Weight Painting 02 - The Method

Continuing where we left of in the previous tutorial. We have the empty groups on our mesh, the tools are ready and we can start painting.

So how do I paint weights? The short version is this: paint an area, lock it, move to the next one, and so on until you are done. Sounds easy right? That's because it is easy.

Let me show you what that looks like in practice. I won't go over the entire body because there is no need for it. Once you figure out all the techniques I will show you, you can paint anything on your own.

Pelvis and spine weights

All groups are empty right now so let us start by weighting all points to the pelvis. Select the pelvis Bone and either paint using the Add hard brush, or assign them to the group in Edit mode. Both are fine and I prefer to go with the Edit mode route.

Instead of doing only spine_01 next, I like to block in the weights using Add hard for all of the spine Bones. As pointed out in the previous tutorial, make sure Auto Normalize is enabled and you can also enable Show Weight Contours and Wireframe. Then just paint the points that are the closest to each of the spine bones.

I used vertex select mode so I can paint in very broad strokes. You don't have to, the only thing that matters is that you paint only over the area closest to that Bone. Then you repeat the process for the rest of the spine to end up with something like this:

Notice how the last spine Bone is influencing all the geometry that is above it. This is really important so make sure you paint it the same way.

It is good to know what the smoothing looks like so first select the spine Bones and rotate them a bit.

Now we can smooth and see what we are doing. So select all the Bones you want smoothed, in this case pelvis and spine bones, enable the vertex select mode with the UI button or the V key, lastly select the area you want smoothed.

As you can see in the image above, I didn't select the whole chest and pelvis areas. Those areas don't bend much in real life so I don't want them to have smooth weights. The rest of the stomach can be smooth though. Now run the Smooth operator with the Subset set to Selected Pose Bones.

This gives us a great base to paint on. At this point I will start rotating Bones into different poses and refining the weights using Add soft mainly.

In this case, I am not a big fan of how smooth the top of the hip is so I will adjust it.

If the weights you paint aren't perfectly smooth, you can even them out using the Smooth operator. Just select the Bones, then the vertices in that area, and run Smooth.

I continue painting and smoothing. And from time to time also using the Weights>Normalize All operator to make sure everything is normalized properly. And when I am done, the torso looks something like this:

That is good and it can always be adjusted further once we have a rig on there. For now, we move on the next area.

Neck and head weights

In order to keep control of the weight distribution, we will first lock all Bones and then unlock the last spine Bone and the neck Bones. That way, the painting we do will only affect the last spine Bone and the locked weights will not get accidentally changed.

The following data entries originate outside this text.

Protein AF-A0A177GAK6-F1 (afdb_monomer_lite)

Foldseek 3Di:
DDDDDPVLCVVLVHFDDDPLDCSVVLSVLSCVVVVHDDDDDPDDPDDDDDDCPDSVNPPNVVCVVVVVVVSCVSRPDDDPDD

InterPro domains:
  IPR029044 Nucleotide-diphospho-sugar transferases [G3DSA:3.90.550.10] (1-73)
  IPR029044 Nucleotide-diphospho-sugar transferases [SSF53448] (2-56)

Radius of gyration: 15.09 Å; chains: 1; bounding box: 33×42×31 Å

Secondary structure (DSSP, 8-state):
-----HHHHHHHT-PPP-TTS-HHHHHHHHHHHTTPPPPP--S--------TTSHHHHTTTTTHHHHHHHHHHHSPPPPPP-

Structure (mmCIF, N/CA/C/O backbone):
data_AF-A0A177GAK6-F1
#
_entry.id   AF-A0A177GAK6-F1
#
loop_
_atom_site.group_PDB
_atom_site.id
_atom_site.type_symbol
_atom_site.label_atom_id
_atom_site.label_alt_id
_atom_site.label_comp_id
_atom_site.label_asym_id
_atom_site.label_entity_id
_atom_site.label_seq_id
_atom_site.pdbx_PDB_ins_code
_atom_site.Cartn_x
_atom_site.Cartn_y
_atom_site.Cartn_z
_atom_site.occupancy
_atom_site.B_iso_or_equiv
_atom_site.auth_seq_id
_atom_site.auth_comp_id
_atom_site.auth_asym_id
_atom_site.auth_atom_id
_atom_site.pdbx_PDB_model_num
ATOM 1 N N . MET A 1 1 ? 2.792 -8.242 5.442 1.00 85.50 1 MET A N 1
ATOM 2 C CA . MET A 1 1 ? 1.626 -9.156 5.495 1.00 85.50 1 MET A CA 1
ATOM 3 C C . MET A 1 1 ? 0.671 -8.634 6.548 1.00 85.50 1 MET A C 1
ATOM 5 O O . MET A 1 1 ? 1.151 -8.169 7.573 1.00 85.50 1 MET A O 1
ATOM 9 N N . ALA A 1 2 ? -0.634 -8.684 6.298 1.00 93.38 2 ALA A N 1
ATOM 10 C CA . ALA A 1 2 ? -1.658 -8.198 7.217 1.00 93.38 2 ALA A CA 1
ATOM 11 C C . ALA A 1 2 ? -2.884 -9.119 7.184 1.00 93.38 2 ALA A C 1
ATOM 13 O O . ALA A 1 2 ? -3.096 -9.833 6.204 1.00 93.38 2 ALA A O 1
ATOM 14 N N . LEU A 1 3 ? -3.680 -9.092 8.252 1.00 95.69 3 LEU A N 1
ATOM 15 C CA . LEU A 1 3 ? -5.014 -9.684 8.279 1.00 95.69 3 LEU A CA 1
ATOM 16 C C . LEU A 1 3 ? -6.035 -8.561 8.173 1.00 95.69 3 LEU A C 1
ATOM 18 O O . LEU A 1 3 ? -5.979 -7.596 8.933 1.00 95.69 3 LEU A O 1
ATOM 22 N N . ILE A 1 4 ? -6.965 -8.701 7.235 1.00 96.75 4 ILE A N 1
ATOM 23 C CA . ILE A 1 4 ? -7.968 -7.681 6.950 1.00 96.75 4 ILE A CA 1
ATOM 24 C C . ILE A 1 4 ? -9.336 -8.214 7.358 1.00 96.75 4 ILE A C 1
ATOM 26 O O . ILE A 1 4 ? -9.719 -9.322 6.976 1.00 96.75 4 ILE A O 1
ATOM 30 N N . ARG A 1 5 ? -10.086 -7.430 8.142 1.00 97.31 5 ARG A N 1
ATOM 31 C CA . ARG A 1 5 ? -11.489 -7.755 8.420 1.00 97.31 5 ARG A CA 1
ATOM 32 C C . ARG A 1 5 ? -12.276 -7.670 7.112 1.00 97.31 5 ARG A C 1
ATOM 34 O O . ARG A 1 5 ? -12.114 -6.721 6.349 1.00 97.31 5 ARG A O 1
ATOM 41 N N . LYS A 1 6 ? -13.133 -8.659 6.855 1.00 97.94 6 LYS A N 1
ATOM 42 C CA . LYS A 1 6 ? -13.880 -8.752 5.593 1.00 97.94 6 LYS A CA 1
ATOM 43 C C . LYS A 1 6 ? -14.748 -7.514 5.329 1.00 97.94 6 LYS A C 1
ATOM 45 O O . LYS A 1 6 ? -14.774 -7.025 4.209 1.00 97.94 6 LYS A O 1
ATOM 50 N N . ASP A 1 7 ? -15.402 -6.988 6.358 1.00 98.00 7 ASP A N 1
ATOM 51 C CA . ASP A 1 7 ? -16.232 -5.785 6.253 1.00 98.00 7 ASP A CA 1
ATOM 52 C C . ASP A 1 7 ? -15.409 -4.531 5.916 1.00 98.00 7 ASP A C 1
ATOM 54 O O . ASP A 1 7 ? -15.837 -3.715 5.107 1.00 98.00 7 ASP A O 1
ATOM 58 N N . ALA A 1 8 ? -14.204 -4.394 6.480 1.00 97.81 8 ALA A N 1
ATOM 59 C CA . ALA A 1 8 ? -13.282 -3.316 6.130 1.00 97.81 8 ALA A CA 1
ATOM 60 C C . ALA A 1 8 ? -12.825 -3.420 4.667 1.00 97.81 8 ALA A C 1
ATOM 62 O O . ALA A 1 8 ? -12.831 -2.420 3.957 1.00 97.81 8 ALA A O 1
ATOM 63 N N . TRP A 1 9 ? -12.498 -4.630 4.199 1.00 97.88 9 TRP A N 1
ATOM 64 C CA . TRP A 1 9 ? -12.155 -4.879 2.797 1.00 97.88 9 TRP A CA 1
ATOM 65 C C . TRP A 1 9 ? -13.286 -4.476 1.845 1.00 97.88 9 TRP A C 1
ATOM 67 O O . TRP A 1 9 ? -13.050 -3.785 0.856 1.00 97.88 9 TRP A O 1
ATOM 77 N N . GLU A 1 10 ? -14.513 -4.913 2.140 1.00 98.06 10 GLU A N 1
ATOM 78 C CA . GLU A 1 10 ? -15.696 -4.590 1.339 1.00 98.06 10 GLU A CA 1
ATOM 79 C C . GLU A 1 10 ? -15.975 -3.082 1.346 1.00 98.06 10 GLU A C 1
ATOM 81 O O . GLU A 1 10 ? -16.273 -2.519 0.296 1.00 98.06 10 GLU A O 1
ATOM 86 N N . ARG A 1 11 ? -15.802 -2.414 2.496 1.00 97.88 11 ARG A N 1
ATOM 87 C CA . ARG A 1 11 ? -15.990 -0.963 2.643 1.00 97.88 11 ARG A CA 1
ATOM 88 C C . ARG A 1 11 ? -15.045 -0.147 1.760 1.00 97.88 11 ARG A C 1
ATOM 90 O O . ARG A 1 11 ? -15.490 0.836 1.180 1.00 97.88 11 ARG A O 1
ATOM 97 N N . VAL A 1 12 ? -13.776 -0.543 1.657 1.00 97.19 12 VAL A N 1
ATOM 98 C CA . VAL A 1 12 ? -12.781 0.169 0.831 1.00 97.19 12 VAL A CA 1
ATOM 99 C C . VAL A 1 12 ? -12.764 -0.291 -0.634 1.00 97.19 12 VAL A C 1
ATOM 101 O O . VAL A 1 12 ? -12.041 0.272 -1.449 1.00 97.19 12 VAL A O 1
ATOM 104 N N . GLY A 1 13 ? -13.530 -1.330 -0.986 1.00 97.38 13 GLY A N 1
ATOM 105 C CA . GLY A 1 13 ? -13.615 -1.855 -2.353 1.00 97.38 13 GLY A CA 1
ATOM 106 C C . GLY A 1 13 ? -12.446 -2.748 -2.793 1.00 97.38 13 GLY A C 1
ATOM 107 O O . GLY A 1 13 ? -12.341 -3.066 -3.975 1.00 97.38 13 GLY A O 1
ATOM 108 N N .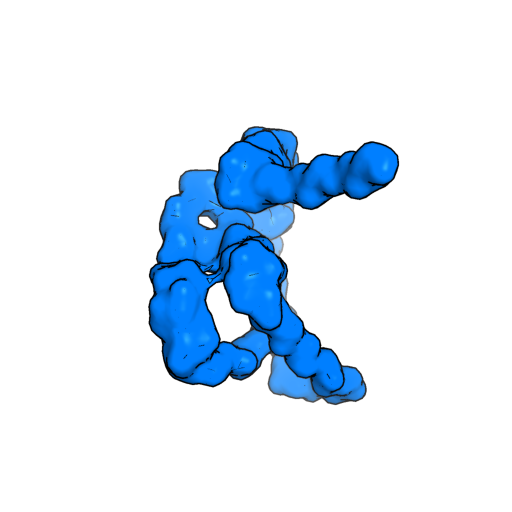 GLY A 1 14 ? -11.588 -3.194 -1.869 1.00 96.69 14 GLY A N 1
ATOM 109 C CA . GLY A 1 14 ? -10.463 -4.085 -2.176 1.00 96.69 14 GLY A CA 1
ATOM 110 C C . GLY A 1 14 ? -9.311 -3.443 -2.969 1.00 96.69 14 GLY A C 1
ATOM 111 O O . GLY A 1 14 ? -9.171 -2.217 -3.058 1.00 96.69 14 GLY A O 1
ATOM 112 N N . PHE A 1 15 ? -8.451 -4.297 -3.536 1.00 97.31 15 PHE A N 1
ATOM 113 C CA . PHE A 1 15 ? -7.330 -3.872 -4.380 1.00 97.31 15 PHE A CA 1
ATOM 114 C C . PHE A 1 15 ? -7.809 -3.269 -5.702 1.00 97.31 15 PHE A C 1
ATOM 116 O O . PHE A 1 15 ? -8.709 -3.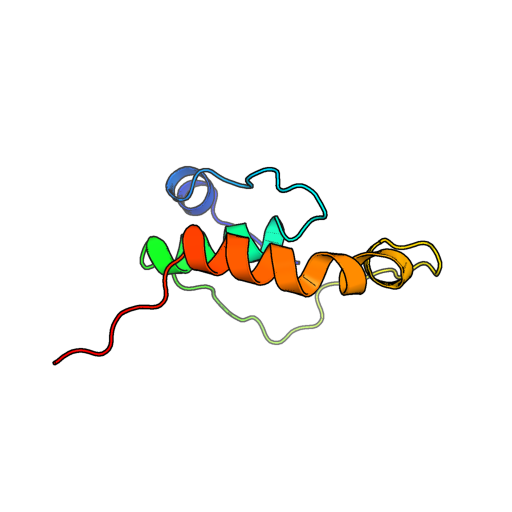802 -6.353 1.00 97.31 15 PHE A O 1
ATOM 123 N N . CYS A 1 16 ? -7.149 -2.193 -6.128 1.00 96.81 16 CYS A N 1
ATOM 124 C CA . CYS A 1 16 ? -7.230 -1.713 -7.501 1.00 96.81 16 CYS A CA 1
ATOM 125 C C . CYS A 1 16 ? -6.008 -2.189 -8.273 1.00 96.81 16 CYS A C 1
ATOM 127 O O . CYS A 1 16 ? -4.912 -2.205 -7.729 1.00 96.81 16 CYS A O 1
ATOM 129 N N . HIS A 1 17 ? -6.202 -2.544 -9.540 1.00 96.00 17 HIS A N 1
ATOM 130 C CA . HIS A 1 17 ? -5.081 -2.778 -10.436 1.00 96.00 17 HIS A CA 1
ATOM 131 C C . HIS A 1 17 ? -4.427 -1.443 -10.799 1.00 96.00 17 HIS A C 1
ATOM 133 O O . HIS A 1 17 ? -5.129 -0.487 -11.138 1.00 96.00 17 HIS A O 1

Then we repeat the same steps we took with the spine. First of those is to block in the neck weights using the Add hard brush. And since we have all the other Bones locked, we know that we are painting only over the last spine Bone's weights. You should end up with something like this:

Now rotate the neck Bones so we can see what we are doing, then select the last spine Bone and the neck Bones. Run Smooth and tweak it until you have something that looks nice.

The smoothing did a great job on the neck itself but as you can see in the image below, the transition between the neck and the shoulder is not looking good.

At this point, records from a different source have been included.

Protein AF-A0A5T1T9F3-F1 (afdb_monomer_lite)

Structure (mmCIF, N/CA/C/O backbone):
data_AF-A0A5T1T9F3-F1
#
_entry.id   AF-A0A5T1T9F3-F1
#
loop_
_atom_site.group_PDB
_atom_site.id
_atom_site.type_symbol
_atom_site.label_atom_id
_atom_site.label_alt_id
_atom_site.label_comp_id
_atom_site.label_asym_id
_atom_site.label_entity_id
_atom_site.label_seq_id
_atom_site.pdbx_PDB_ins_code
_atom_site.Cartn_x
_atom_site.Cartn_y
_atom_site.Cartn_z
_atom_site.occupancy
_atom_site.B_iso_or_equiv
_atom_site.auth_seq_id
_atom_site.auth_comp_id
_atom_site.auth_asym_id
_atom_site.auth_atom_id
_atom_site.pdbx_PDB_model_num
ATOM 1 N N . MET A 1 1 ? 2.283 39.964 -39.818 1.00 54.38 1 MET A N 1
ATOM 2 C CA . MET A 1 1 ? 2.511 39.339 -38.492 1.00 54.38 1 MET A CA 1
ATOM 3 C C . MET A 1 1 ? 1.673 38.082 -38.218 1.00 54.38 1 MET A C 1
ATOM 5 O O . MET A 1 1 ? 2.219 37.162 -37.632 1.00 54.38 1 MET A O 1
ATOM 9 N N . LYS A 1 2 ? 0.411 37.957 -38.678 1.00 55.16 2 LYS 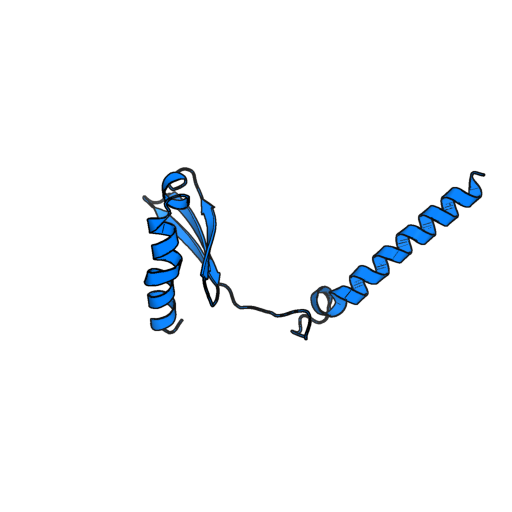A N 1
ATOM 10 C CA . LYS A 1 2 ? -0.427 36.756 -38.422 1.00 55.16 2 LYS A CA 1
ATOM 11 C C . LYS A 1 2 ? 0.124 35.419 -38.967 1.00 55.16 2 LYS A C 1
ATOM 13 O O . LYS A 1 2 ? -0.084 34.392 -38.338 1.00 55.16 2 LYS A O 1
ATOM 18 N N . LYS A 1 3 ? 0.855 35.420 -40.095 1.00 56.72 3 LYS A N 1
ATOM 19 C CA . LYS A 1 3 ? 1.419 34.188 -40.696 1.00 56.72 3 LYS A CA 1
ATOM 20 C C . LYS A 1 3 ? 2.562 33.565 -39.880 1.00 56.72 3 LYS A C 1
ATOM 22 O O . LYS A 1 3 ? 2.686 32.349 -39.867 1.00 56.72 3 LYS A O 1
ATOM 27 N N . CYS A 1 4 ? 3.353 34.367 -39.162 1.00 62.00 4 CYS A N 1
ATOM 28 C CA . CYS A 1 4 ? 4.458 33.845 -38.349 1.00 62.00 4 CYS A CA 1
ATOM 29 C C . CYS A 1 4 ? 3.952 33.088 -37.110 1.00 62.00 4 CYS A C 1
ATOM 31 O O . CYS A 1 4 ? 4.568 32.115 -36.698 1.00 62.00 4 CYS A O 1
ATOM 33 N N . ILE A 1 5 ? 2.799 33.487 -36.560 1.00 63.00 5 ILE A N 1
ATOM 34 C CA . ILE A 1 5 ? 2.196 32.860 -35.371 1.00 63.00 5 ILE A CA 1
ATOM 35 C C . ILE A 1 5 ? 1.809 31.397 -35.64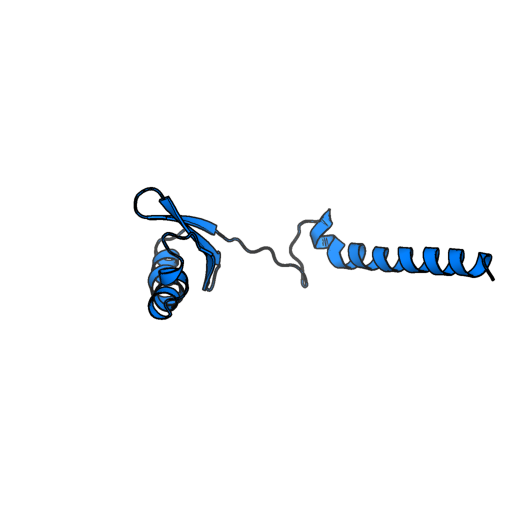7 1.00 63.00 5 ILE A C 1
ATOM 37 O O . ILE A 1 5 ? 2.047 30.531 -34.812 1.00 63.00 5 ILE A O 1
ATOM 41 N N . LEU A 1 6 ? 1.280 31.107 -36.841 1.00 60.91 6 LEU A N 1
ATOM 42 C CA . LEU A 1 6 ? 0.930 29.742 -37.261 1.00 60.91 6 LEU A CA 1
ATOM 43 C C . LEU A 1 6 ? 2.160 28.829 -37.377 1.00 60.91 6 LEU A C 1
ATOM 45 O O . LEU A 1 6 ? 2.105 27.671 -36.973 1.00 60.91 6 LEU A O 1
ATOM 49 N N . ILE A 1 7 ? 3.281 29.364 -37.865 1.00 64.56 7 ILE A N 1
ATOM 50 C CA . ILE A 1 7 ? 4.539 28.616 -37.996 1.00 64.56 7 ILE A CA 1
ATOM 51 C C . ILE A 1 7 ? 5.115 28.298 -36.607 1.00 64.56 7 ILE A C 1
ATOM 53 O O . ILE A 1 7 ? 5.501 27.159 -36.349 1.00 64.56 7 ILE A O 1
ATOM 57 N N . PHE A 1 8 ? 5.083 29.258 -35.677 1.00 60.75 8 PHE A N 1
ATOM 58 C CA . PHE A 1 8 ? 5.511 29.033 -34.291 1.00 60.75 8 PHE A CA 1
ATOM 59 C C . PHE A 1 8 ? 4.666 27.975 -33.565 1.00 60.75 8 PHE A C 1
ATOM 61 O O . PHE A 1 8 ? 5.224 27.148 -32.845 1.00 60.75 8 PHE A O 1
ATOM 68 N N . PHE A 1 9 ? 3.350 27.938 -33.799 1.00 61.59 9 PHE A N 1
ATOM 69 C CA . PHE A 1 9 ? 2.485 26.890 -33.245 1.00 61.59 9 PHE A CA 1
ATOM 70 C C . PHE A 1 9 ? 2.801 25.499 -33.817 1.00 61.59 9 PHE A C 1
ATOM 72 O O . PHE A 1 9 ? 2.851 24.530 -33.063 1.00 61.59 9 PHE A O 1
ATOM 79 N N . SER A 1 10 ? 3.081 25.398 -35.122 1.00 62.56 10 SER A N 1
ATOM 80 C CA . SER A 1 10 ? 3.438 24.118 -35.757 1.00 62.56 10 SER A CA 1
ATOM 81 C C . SER A 1 10 ? 4.795 23.553 -35.306 1.00 62.56 10 SER A C 1
ATOM 83 O O . SER A 1 10 ? 4.974 22.338 -35.236 1.00 62.56 10 SER A O 1
ATOM 85 N N . LEU A 1 11 ? 5.747 24.416 -34.935 1.00 62.84 11 LEU A N 1
ATOM 86 C CA . LEU A 1 11 ? 7.043 23.987 -34.400 1.00 62.84 11 LEU A CA 1
ATOM 87 C C . LEU A 1 11 ? 6.925 23.471 -32.958 1.00 62.84 11 LEU A C 1
ATOM 89 O O . LEU A 1 11 ? 7.601 22.509 -32.600 1.00 62.84 11 LEU A O 1
ATOM 93 N N . TYR A 1 12 ? 6.017 24.038 -32.157 1.00 62.75 12 TYR A N 1
ATOM 94 C CA . TYR A 1 12 ? 5.748 23.575 -30.790 1.00 62.75 12 TYR A CA 1
ATOM 95 C C . TYR A 1 12 ? 5.142 22.163 -30.749 1.00 62.75 12 TYR A C 1
ATOM 97 O O . TYR A 1 12 ? 5.461 21.388 -29.849 1.00 62.75 12 TYR A O 1
ATOM 105 N N . SER A 1 13 ? 4.319 21.785 -31.738 1.00 63.34 13 SER A N 1
ATOM 106 C CA . SER A 1 13 ? 3.770 20.422 -31.826 1.00 63.34 13 SER A CA 1
ATOM 107 C C . SER A 1 13 ? 4.834 19.342 -32.065 1.00 63.34 13 SER A C 1
ATOM 109 O O . SER A 1 13 ? 4.661 18.211 -31.618 1.00 63.34 13 SER A O 1
ATOM 111 N N . LEU A 1 14 ? 5.961 19.678 -32.705 1.00 61.53 14 LEU A N 1
ATOM 112 C CA . LEU A 1 14 ? 7.048 18.725 -32.969 1.00 61.53 14 LEU A CA 1
ATOM 113 C C . LEU A 1 14 ? 7.884 18.417 -31.718 1.00 61.53 14 LEU A C 1
ATOM 115 O O . LEU A 1 14 ? 8.466 17.340 -31.621 1.00 61.53 14 LEU A O 1
ATOM 119 N N . SER A 1 15 ? 7.898 19.302 -30.714 1.00 61.16 15 SER A N 1
ATOM 120 C CA . SER A 1 15 ? 8.583 19.039 -29.440 1.00 61.16 15 SER A CA 1
ATOM 121 C C . SER A 1 15 ? 7.941 17.903 -28.631 1.00 61.16 15 SER A C 1
ATOM 123 O O . SER A 1 15 ? 8.615 17.307 -27.792 1.00 61.16 15 SER A O 1
ATOM 125 N N . PHE A 1 16 ? 6.679 17.553 -28.908 1.00 60.09 16 PHE A N 1
ATOM 126 C CA . PHE A 1 16 ? 5.994 16.423 -28.273 1.00 60.09 16 PHE A CA 1
ATOM 127 C C . PHE A 1 16 ? 6.346 15.064 -28.901 1.00 60.09 16 PHE A C 1
ATOM 129 O O . PHE A 1 16 ? 6.179 14.043 -28.238 1.00 60.09 16 PHE A O 1
ATOM 136 N N . ALA A 1 17 ? 6.896 15.022 -30.124 1.00 61.88 17 ALA A N 1
ATOM 137 C CA . ALA A 1 17 ? 7.363 13.773 -30.744 1.00 61.88 17 ALA A CA 1
ATOM 138 C C . ALA A 1 17 ? 8.521 13.139 -29.947 1.00 61.88 17 ALA A C 1
ATOM 140 O O . ALA A 1 17 ? 8.576 11.925 -29.767 1.00 61.88 17 ALA A O 1
ATOM 141 N N . ASN A 1 18 ? 9.372 13.985 -29.361 1.00 64.00 18 ASN A N 1
ATOM 142 C CA . ASN A 1 18 ? 10.508 13.584 -28.529 1.00 64.00 18 ASN A CA 1
ATOM 143 C C . ASN A 1 18 ? 10.099 12.861 -27.230 1.00 64.00 18 ASN A C 1
ATOM 145 O O . ASN A 1 18 ? 10.902 12.137 -26.646 1.00 64.00 18 ASN A O 1
ATOM 149 N N . ILE A 1 19 ? 8.871 13.068 -26.737 1.00 66.44 19 ILE A N 1
ATOM 150 C CA . ILE A 1 19 ? 8.377 12.378 -25.534 1.00 66.44 19 ILE A CA 1
ATOM 151 C C . ILE A 1 19 ? 8.072 10.914 -25.858 1.00 66.44 19 ILE A C 1
ATOM 153 O O . ILE A 1 19 ? 8.383 10.042 -25.054 1.00 66.44 19 ILE A O 1
ATOM 157 N N . TYR A 1 20 ? 7.520 10.634 -27.042 1.00 68.75 20 TYR A N 1
ATOM 158 C CA . TYR A 1 20 ? 7.214 9.267 -27.461 1.00 68.75 20 TYR A CA 1
ATOM 159 C C . TYR A 1 20 ? 8.472 8.465 -27.783 1.00 68.75 20 TYR A C 1
ATOM 161 O O . TYR A 1 20 ? 8.516 7.294 -27.433 1.00 68.75 20 TYR A O 1
ATOM 169 N N . GLU A 1 21 ? 9.510 9.083 -28.358 1.00 68.94 21 GLU A N 1
ATOM 170 C CA . GLU A 1 21 ? 10.815 8.420 -28.508 1.00 68.94 21 GLU A CA 1
ATOM 171 C C . GLU A 1 21 ? 11.435 8.083 -27.147 1.00 68.94 21 GLU A C 1
ATOM 173 O O . GLU A 1 21 ? 11.874 6.958 -26.931 1.00 68.94 21 GLU A O 1
ATOM 178 N N . LYS A 1 22 ? 11.400 9.018 -26.189 1.00 72.62 22 LYS A N 1
ATOM 179 C CA . LYS A 1 22 ? 11.912 8.783 -24.827 1.00 72.62 22 LYS A CA 1
ATOM 180 C C . LYS A 1 22 ? 11.118 7.747 -24.030 1.00 72.62 22 LYS A C 1
ATOM 182 O O . LYS A 1 22 ? 11.647 7.195 -23.073 1.00 72.62 22 LYS A O 1
ATOM 187 N N . LEU A 1 23 ? 9.855 7.520 -24.383 1.00 73.25 23 LEU A N 1
ATOM 188 C CA . LEU A 1 23 ? 8.959 6.568 -23.722 1.00 73.25 23 LEU A CA 1
ATOM 189 C C . LEU A 1 23 ? 8.605 5.387 -24.633 1.00 73.25 23 LEU A C 1
ATOM 191 O O . LEU A 1 23 ? 7.622 4.693 -24.372 1.00 73.25 23 LEU A O 1
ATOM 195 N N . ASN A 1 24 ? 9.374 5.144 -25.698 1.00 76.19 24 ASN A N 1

So switch to the Add soft brush and paint over that area. It is about balancing the weights between the spine and neck and making it look as good as you can. Check out this next gif to see what I am aiming for:

You might have noticed that I also painted the head weights too. Exactly the same steps. Lock the spine, block in head, smooth, refine. Here is the finished head. Notice how the transition between the head and neck is not that smooth. You want that head to feel like a solid block.

When refining the weights, try not to rush things. I constantly switch between the Bones that are influencing the area. Add some weight to the head, then pull it back by adding to the neck. Then maybe a bit of Smooth if needed. Move the Bones to check what it looks like in different poses and from different angles. Then repeat.

Check out how useful those Weight Contour lines are. You don't even need to look at the colors, just how straight or jagged the lines are and how they are spread across the geometry.

And if you are in a tight spot which is hard to paint, use vertex selection to mask what you are painting on.


The clavicle is where this weight painting method really shines. Mainly because we need to balance the weight between the neck, clavicle and spine. But since we have the neck doing exactly what we want already, we can lock it so we are only left with the job of balancing the rest of the weights between the clavicle and the spine.

To show you what I mean by that, first let me show you what happens when I paint weights for the clavicle without locking the neck first.

Not good at all. It just destroys all the work we did on the neck. I did it with the hard brush to prove a point but even if you paint carefully, the outcome is the same.

But, let us first lock the neck weights and see what happens.

That is much better. We are only able to add the weight that is available on the unlocked Bones, which in this case is the last spine Bone.

One warning, this doesn't work perfectly with the Smooth operator. Smooth doesn't really take locked groups into account properly and for that reason the weights can end up not normalized. And if you run Normalize All later with the neck unlocked, the weights will break.

This doesn't mean that you shouldn't use Smooth here at all. Just be careful with it and run Normalize All after smoothing to check if everything still looks good.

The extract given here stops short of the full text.